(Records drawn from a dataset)
────────
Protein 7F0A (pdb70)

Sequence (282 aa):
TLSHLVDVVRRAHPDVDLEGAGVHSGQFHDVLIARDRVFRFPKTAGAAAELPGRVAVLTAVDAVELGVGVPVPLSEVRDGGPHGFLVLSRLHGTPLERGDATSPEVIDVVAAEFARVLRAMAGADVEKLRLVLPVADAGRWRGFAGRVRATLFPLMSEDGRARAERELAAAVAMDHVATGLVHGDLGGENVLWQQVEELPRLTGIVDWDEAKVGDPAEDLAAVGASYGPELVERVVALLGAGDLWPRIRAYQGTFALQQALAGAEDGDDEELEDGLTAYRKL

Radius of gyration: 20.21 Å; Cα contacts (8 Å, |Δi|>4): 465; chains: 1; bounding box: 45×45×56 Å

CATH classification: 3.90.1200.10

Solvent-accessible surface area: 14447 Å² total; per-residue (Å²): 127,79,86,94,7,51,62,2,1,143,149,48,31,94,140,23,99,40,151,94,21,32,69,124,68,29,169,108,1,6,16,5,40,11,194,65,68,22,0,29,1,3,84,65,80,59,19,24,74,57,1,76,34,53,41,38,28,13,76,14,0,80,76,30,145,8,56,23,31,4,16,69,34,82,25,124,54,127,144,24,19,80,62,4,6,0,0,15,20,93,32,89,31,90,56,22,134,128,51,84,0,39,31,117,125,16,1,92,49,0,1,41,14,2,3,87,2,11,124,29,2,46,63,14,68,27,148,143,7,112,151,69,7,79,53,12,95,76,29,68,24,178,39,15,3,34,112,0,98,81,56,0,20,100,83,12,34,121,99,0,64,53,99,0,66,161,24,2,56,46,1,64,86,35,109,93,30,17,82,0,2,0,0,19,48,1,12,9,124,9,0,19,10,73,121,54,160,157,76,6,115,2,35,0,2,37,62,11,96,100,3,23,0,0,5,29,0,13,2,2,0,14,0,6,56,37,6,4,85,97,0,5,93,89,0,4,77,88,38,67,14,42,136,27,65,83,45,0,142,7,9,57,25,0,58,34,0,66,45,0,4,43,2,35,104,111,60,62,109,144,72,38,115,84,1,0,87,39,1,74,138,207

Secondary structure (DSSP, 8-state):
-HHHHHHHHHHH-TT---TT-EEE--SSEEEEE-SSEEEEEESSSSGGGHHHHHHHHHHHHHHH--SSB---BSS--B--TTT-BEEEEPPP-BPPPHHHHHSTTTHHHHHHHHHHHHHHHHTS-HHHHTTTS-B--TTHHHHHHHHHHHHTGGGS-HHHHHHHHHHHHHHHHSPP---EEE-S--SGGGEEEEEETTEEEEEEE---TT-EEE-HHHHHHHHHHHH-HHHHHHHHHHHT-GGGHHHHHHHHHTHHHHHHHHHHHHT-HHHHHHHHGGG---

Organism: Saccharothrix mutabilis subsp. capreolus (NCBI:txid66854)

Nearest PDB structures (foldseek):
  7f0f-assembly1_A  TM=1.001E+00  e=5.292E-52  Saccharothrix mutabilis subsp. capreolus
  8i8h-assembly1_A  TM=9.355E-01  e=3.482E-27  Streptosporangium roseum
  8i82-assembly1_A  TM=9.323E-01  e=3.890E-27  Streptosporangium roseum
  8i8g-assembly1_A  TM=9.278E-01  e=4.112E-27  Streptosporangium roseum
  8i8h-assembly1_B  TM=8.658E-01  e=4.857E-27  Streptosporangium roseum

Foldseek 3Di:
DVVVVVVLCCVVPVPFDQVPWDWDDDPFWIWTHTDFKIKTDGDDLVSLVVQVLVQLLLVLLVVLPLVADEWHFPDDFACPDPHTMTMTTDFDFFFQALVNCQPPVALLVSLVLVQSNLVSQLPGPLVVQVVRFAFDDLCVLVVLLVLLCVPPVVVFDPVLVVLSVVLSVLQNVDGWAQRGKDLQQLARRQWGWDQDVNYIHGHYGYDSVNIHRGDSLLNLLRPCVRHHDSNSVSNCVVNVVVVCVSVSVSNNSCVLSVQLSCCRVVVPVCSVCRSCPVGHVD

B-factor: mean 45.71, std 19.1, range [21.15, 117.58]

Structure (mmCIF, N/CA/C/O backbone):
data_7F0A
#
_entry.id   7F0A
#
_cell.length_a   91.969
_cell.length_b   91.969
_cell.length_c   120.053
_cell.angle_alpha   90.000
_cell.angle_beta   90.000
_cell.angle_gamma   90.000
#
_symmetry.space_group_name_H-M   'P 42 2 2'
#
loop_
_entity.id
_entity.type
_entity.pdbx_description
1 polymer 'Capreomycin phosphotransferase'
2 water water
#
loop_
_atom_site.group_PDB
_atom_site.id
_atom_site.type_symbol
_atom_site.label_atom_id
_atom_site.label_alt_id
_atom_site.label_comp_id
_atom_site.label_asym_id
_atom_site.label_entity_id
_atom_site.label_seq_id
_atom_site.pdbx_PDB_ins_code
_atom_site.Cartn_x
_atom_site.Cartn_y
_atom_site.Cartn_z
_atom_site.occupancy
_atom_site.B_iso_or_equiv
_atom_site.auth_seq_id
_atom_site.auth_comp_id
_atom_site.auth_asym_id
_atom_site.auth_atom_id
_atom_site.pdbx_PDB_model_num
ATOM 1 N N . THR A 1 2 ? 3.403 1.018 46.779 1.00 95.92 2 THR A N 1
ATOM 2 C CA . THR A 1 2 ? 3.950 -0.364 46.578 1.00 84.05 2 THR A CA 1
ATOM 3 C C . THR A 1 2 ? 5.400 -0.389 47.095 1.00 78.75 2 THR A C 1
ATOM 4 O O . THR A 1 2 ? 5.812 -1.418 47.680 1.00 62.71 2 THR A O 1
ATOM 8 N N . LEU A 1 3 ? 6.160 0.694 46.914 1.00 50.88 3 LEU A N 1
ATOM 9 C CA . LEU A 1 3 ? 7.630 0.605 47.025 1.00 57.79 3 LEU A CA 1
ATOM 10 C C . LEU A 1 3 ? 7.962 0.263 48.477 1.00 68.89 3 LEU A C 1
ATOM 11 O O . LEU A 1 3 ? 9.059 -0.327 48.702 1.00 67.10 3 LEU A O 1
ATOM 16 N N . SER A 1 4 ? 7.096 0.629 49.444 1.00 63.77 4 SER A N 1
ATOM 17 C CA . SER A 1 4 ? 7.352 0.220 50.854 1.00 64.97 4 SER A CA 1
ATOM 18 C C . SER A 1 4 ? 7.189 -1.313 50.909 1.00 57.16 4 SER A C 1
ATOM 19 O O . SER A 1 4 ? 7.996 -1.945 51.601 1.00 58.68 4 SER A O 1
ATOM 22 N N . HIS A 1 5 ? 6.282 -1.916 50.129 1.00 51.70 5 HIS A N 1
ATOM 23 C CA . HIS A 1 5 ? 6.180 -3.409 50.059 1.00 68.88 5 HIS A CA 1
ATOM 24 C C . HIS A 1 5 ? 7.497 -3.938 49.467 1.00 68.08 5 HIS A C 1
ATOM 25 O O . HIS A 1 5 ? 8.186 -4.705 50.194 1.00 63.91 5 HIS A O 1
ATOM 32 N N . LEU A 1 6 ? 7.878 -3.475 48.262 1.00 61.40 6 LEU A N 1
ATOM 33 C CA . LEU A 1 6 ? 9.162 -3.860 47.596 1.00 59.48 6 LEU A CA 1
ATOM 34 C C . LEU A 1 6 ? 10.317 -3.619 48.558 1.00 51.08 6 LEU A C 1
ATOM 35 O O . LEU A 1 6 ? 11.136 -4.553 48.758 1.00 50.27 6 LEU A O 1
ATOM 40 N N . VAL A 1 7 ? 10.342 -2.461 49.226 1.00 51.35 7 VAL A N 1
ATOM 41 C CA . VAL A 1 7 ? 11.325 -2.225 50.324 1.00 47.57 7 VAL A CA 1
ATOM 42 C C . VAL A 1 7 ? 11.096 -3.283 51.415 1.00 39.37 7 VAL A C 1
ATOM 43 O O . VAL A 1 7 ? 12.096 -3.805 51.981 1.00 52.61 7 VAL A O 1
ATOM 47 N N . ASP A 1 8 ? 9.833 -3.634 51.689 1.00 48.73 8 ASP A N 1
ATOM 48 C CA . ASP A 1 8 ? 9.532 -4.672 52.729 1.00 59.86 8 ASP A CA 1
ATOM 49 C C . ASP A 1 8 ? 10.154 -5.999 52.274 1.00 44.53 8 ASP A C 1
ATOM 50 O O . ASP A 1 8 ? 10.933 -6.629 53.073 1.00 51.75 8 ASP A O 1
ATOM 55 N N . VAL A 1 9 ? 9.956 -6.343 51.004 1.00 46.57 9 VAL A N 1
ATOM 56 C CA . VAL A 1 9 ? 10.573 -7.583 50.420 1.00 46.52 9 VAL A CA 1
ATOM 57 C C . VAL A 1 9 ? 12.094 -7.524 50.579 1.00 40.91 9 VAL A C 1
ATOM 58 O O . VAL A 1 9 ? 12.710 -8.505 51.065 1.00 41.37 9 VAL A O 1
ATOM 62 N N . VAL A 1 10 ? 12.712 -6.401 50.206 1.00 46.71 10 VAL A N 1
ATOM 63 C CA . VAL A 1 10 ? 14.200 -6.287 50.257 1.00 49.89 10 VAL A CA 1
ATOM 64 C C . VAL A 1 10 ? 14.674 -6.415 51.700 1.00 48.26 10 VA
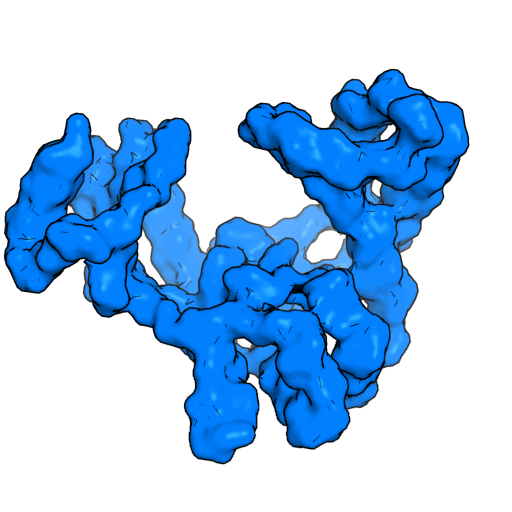L A C 1
ATOM 65 O O . VAL A 1 10 ? 15.593 -7.258 51.961 1.00 50.58 10 VAL A O 1
ATOM 69 N N . ARG A 1 11 ? 14.087 -5.643 52.612 1.00 56.05 11 ARG A N 1
ATOM 70 C CA . ARG A 1 11 ? 14.518 -5.686 54.042 1.00 73.94 11 ARG A CA 1
ATOM 71 C C . ARG A 1 11 ? 14.353 -7.131 54.565 1.00 67.75 11 ARG A C 1
ATOM 72 O O . ARG A 1 11 ? 15.295 -7.633 55.229 1.00 65.21 11 ARG A O 1
ATOM 80 N N . ARG A 1 12 ? 13.261 -7.822 54.190 1.00 65.52 12 ARG A N 1
ATOM 81 C CA . ARG A 1 12 ? 12.975 -9.233 54.605 1.00 62.43 12 ARG A CA 1
ATOM 82 C C . ARG A 1 12 ? 14.059 -10.169 54.058 1.00 58.08 12 ARG A C 1
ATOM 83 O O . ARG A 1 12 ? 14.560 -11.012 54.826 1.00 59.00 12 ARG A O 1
────────
§ **Task to complete**
Take exactly the lines from the one containing "ATOM 57 C C" through the one containing "ATOM 63 C CA" in the data above, and output them with nothing added.

§ **Output of the exercise**
ATOM 57 C C . VAL A 1 9 ? 12.094 -7.524 50.579 1.00 40.91 9 VAL A C 1
ATOM 58 O O . VAL A 1 9 ? 12.710 -8.505 51.065 1.00 41.37 9 VAL A O 1
ATOM 62 N N . VAL A 1 10 ? 12.712 -6.401 50.206 1.00 46.71 10 VAL A N 1
ATOM 63 C CA . VAL A 1 10 ? 14.200 -6.287 50.257 1.00 49.89 10 VAL A CA 1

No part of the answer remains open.